═════ Available data

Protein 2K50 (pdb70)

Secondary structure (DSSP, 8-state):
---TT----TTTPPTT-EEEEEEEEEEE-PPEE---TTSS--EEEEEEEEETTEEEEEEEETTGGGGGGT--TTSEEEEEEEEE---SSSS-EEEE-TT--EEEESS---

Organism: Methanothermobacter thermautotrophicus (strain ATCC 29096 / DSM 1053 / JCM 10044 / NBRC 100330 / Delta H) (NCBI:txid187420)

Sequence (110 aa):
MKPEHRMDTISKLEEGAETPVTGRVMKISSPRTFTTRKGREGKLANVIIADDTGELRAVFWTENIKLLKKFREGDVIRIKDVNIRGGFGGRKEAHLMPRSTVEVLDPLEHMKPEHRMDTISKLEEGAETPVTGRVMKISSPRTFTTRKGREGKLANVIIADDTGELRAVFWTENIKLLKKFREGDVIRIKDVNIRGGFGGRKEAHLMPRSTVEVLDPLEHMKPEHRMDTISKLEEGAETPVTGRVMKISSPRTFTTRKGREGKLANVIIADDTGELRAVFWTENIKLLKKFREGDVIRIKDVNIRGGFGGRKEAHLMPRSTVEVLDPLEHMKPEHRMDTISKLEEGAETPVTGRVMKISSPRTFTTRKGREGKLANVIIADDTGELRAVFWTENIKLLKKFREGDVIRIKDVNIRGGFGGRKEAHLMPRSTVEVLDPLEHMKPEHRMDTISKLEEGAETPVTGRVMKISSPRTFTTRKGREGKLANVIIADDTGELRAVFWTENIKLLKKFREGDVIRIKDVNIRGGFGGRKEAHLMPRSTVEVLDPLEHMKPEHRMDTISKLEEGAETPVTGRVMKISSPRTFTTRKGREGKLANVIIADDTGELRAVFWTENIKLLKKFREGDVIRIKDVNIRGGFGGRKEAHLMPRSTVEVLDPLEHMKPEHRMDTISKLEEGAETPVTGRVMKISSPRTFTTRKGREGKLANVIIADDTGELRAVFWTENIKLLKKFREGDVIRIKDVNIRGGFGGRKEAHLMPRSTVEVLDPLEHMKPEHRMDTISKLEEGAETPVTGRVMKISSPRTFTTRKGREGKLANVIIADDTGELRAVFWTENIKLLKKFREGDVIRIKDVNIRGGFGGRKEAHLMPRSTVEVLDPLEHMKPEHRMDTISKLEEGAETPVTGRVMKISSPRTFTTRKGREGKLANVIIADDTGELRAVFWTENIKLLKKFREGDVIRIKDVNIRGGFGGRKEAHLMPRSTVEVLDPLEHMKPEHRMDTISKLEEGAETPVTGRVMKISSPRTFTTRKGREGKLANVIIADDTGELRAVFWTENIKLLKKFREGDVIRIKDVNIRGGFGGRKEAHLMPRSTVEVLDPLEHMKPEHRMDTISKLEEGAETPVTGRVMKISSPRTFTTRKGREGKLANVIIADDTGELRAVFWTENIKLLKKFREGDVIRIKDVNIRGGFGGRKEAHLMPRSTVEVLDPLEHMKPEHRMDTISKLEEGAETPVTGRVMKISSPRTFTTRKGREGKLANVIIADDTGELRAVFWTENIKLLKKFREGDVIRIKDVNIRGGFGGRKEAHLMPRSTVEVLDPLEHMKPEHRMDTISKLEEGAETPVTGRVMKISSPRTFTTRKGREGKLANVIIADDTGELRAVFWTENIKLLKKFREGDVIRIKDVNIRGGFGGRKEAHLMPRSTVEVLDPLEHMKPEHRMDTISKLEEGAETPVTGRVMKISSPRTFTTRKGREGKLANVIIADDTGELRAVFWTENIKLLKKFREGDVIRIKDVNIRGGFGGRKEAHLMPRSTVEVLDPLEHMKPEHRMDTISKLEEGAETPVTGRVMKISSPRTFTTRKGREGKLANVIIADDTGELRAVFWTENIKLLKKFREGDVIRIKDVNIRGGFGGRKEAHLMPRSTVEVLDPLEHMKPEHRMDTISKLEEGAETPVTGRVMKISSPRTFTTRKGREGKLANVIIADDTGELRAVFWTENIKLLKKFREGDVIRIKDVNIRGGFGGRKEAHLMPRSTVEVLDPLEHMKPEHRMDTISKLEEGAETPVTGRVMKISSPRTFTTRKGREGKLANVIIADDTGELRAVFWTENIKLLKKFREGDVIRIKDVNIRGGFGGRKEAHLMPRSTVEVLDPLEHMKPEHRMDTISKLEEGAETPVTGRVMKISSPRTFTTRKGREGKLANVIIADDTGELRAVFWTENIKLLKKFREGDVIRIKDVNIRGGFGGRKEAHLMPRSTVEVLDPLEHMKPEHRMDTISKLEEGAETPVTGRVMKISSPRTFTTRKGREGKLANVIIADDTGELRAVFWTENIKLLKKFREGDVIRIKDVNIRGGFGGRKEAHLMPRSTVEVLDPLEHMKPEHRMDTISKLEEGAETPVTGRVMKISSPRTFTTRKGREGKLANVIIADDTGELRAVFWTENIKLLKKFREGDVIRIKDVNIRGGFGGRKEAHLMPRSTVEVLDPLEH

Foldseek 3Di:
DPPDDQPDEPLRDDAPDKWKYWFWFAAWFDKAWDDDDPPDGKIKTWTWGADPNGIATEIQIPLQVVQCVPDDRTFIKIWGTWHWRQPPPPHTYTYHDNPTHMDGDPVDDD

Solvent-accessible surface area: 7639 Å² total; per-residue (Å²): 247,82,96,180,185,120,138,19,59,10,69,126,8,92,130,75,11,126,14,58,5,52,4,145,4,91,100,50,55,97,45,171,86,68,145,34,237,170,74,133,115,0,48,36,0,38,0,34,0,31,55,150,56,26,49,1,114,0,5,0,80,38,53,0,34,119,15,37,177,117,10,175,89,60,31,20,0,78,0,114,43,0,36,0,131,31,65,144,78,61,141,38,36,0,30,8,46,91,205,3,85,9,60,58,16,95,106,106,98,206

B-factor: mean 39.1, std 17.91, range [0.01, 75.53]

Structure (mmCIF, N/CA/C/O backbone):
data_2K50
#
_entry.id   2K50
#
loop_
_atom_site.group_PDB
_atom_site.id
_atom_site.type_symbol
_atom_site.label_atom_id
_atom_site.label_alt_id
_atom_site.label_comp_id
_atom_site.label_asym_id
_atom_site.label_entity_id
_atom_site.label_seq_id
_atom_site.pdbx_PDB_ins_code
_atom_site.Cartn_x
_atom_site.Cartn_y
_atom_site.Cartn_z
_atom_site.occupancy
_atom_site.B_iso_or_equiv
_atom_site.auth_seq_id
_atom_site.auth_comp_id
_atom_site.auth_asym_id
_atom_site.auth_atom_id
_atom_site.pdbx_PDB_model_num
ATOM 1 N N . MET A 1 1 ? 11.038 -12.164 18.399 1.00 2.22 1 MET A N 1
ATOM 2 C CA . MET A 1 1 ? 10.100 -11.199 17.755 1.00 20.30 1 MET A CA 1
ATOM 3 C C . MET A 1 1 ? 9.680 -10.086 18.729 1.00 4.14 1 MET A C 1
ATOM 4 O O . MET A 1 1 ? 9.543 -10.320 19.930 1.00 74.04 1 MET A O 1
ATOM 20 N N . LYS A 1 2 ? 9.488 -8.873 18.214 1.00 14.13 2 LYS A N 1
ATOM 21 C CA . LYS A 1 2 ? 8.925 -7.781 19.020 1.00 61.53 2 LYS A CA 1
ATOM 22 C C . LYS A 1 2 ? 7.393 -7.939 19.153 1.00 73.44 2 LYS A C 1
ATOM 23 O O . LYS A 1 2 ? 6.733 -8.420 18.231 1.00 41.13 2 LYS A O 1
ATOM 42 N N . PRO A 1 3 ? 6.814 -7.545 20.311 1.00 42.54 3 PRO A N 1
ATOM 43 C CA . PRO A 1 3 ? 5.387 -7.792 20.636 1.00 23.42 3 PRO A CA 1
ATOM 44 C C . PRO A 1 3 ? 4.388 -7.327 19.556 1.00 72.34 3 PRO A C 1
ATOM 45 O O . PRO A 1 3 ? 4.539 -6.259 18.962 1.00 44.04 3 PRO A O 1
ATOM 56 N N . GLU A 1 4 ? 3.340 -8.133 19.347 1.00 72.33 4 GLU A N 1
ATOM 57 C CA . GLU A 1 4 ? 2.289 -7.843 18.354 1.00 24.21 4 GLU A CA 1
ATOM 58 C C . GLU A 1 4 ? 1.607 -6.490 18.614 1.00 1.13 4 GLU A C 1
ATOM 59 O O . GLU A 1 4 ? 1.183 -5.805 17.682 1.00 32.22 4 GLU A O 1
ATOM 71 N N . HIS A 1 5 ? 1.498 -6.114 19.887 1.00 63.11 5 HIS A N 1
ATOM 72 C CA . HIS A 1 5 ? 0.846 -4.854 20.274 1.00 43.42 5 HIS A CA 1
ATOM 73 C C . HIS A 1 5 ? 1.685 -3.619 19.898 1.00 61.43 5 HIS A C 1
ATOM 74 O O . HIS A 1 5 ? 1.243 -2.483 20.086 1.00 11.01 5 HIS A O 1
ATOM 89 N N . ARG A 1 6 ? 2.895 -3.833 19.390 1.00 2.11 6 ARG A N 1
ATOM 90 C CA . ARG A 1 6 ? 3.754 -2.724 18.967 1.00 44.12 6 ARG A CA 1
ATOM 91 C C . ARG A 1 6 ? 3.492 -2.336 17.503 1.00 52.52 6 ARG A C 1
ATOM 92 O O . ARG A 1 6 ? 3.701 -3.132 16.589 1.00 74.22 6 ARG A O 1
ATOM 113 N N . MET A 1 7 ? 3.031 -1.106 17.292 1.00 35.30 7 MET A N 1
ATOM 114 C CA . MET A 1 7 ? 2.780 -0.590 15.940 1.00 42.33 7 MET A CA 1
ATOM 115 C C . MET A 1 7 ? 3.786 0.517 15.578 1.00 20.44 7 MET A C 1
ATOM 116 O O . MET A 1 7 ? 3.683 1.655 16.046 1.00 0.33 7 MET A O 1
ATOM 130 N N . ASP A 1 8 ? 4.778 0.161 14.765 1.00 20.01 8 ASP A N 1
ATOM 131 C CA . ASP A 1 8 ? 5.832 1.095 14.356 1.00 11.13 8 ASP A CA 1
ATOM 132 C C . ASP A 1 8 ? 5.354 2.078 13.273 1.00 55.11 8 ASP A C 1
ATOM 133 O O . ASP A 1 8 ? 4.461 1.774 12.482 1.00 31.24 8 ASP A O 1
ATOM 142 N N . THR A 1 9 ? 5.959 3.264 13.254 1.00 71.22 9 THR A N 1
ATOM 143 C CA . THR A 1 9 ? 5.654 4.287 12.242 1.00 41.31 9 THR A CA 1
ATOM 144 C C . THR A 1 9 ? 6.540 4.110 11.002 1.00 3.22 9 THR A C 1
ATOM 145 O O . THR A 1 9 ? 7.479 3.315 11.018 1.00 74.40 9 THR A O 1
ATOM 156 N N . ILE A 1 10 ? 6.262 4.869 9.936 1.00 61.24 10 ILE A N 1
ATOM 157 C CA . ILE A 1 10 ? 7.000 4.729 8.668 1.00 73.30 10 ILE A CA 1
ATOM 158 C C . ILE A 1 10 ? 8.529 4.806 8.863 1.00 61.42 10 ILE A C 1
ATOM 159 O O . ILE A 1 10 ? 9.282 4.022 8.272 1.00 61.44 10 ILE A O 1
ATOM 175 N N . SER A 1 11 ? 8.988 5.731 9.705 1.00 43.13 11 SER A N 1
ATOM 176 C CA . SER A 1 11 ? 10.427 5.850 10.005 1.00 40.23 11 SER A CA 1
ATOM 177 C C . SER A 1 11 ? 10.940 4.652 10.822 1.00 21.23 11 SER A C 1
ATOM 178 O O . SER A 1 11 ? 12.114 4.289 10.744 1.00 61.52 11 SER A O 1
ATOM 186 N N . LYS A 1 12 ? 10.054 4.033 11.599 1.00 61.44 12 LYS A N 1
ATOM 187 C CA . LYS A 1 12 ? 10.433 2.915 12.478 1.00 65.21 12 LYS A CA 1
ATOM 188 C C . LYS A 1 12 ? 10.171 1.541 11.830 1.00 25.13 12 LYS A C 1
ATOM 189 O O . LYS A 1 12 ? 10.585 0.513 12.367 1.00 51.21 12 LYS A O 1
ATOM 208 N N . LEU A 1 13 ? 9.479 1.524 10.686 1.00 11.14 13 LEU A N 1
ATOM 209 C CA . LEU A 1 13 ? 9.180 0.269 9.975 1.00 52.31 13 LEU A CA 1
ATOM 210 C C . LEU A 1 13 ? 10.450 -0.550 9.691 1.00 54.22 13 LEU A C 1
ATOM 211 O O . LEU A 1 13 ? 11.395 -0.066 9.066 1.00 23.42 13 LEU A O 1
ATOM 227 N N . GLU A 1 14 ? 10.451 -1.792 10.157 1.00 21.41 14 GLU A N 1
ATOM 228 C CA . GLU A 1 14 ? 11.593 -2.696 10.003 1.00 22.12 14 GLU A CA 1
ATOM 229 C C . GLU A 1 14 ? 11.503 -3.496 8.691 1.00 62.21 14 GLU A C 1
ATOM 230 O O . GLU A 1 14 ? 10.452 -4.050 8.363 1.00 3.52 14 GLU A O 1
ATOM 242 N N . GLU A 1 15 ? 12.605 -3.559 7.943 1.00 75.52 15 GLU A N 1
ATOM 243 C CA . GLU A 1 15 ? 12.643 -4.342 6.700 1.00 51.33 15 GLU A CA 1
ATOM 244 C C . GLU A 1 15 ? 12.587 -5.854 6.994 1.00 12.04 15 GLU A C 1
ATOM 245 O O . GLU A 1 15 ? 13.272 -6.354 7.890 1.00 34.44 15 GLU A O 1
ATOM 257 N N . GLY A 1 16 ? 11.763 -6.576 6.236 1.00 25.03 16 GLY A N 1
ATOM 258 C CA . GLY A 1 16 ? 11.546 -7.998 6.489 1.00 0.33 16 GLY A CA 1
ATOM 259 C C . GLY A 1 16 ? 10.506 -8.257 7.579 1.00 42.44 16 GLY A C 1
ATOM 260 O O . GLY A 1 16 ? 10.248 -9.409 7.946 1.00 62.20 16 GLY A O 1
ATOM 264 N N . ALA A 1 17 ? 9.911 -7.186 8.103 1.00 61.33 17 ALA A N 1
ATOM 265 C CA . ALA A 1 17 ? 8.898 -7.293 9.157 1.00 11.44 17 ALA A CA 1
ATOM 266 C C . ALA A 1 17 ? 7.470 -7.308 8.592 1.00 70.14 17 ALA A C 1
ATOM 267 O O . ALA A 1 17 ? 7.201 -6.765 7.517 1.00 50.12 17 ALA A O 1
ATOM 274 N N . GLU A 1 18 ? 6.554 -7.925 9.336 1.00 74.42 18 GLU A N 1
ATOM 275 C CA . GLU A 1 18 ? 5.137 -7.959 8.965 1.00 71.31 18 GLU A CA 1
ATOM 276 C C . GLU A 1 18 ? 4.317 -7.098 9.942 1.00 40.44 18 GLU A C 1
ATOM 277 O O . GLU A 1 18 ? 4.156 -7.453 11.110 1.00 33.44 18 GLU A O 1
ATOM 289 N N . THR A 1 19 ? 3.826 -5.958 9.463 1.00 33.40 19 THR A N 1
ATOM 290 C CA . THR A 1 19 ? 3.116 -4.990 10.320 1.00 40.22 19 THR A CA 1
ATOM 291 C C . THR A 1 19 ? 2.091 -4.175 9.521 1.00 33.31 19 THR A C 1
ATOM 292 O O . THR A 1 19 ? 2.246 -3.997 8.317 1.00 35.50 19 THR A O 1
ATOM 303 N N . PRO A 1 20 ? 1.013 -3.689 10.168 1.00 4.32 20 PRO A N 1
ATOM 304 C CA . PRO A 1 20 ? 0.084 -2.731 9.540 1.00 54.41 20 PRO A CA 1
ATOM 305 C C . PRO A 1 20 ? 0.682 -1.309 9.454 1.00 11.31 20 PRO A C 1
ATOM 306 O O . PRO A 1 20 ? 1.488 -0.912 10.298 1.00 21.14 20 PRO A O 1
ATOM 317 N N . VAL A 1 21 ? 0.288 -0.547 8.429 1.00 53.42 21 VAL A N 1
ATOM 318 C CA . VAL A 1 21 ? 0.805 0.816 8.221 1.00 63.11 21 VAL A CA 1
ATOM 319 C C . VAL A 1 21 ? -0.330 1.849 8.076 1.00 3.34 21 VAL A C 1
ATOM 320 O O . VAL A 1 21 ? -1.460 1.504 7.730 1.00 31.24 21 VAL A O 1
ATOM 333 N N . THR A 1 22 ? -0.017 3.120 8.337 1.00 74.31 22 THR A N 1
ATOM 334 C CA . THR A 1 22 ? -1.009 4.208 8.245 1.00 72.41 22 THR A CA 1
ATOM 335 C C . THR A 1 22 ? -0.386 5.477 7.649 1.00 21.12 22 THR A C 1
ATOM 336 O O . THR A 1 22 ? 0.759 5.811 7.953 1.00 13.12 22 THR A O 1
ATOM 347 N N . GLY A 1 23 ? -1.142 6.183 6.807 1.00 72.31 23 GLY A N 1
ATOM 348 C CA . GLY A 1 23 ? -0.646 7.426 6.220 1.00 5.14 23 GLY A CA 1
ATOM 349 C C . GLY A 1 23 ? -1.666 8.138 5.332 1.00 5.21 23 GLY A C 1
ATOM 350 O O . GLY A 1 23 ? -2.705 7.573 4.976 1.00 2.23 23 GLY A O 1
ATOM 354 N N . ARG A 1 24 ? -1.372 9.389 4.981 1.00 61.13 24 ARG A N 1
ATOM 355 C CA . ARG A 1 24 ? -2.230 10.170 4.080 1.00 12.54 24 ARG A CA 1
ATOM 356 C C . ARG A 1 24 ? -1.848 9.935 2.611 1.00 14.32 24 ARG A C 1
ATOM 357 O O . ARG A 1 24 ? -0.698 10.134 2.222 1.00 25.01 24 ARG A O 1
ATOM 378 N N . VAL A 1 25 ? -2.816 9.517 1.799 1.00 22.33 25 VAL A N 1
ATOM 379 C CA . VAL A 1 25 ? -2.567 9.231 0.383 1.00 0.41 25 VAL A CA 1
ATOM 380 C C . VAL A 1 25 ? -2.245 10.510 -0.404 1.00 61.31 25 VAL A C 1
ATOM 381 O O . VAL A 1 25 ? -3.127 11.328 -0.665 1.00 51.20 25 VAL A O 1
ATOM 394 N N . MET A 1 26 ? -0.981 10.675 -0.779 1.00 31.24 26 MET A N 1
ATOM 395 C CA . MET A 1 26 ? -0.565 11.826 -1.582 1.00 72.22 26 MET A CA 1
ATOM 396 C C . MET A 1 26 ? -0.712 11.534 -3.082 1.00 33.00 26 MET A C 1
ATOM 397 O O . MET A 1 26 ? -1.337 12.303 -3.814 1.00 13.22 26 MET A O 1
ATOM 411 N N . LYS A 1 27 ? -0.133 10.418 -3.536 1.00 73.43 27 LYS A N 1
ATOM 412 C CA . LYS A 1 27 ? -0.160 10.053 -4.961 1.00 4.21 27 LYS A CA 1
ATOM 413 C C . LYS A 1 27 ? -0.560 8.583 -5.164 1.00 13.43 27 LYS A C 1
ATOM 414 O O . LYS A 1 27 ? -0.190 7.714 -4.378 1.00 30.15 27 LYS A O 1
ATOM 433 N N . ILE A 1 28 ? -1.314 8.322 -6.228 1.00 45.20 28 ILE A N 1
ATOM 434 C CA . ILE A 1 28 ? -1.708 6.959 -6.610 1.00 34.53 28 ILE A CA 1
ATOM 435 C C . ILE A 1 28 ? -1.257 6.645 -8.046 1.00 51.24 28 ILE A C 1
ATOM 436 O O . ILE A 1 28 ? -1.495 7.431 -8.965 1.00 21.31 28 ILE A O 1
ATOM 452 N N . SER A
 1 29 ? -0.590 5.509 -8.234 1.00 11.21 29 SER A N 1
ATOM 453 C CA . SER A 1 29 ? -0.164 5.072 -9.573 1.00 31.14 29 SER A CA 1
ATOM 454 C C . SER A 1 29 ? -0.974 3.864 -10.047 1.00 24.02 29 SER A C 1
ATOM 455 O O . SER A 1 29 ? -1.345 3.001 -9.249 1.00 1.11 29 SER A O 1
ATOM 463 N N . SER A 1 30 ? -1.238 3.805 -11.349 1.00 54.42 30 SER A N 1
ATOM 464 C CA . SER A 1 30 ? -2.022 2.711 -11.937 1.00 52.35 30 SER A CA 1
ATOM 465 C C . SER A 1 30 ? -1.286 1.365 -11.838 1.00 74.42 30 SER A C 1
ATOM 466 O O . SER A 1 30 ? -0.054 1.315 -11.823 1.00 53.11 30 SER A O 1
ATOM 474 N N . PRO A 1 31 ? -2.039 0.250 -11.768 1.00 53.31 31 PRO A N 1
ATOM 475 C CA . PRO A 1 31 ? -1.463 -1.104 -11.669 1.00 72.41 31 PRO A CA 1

══════════

Please write out, exactly as they appear above, only the lines in the stretch from the line with "ATOM 56 N N" through the line with "ATOM 90 C CA".

ATOM 56 N N . GLU A 1 4 ? 3.340 -8.133 19.347 1.00 72.33 4 GLU A N 1
ATOM 57 C CA . GLU A 1 4 ? 2.289 -7.843 18.354 1.00 24.21 4 GLU A CA 1
ATOM 58 C C . GLU A 1 4 ? 1.607 -6.490 18.614 1.00 1.13 4 GLU A C 1
ATOM 59 O O . GLU A 1 4 ? 1.183 -5.805 17.682 1.00 32.22 4 GLU A O 1
ATOM 71 N N . HIS A 1 5 ? 1.498 -6.114 19.887 1.00 63.11 5 HIS A N 1
ATOM 72 C CA . HIS A 1 5 ? 0.846 -4.854 20.274 1.00 43.42 5 HIS A CA 1
ATOM 73 C C . HIS A 1 5 ? 1.685 -3.619 19.898 1.00 61.43 5 HIS A C 1
ATOM 74 O O . HIS A 1 5 ? 1.243 -2.483 20.086 1.00 11.01 5 HIS A O 1
ATOM 89 N N . ARG A 1 6 ? 2.895 -3.833 19.390 1.00 2.11 6 ARG A N 1
ATOM 90 C CA . ARG A 1 6 ? 3.754 -2.724 18.967 1.00 44.12 6 ARG A CA 1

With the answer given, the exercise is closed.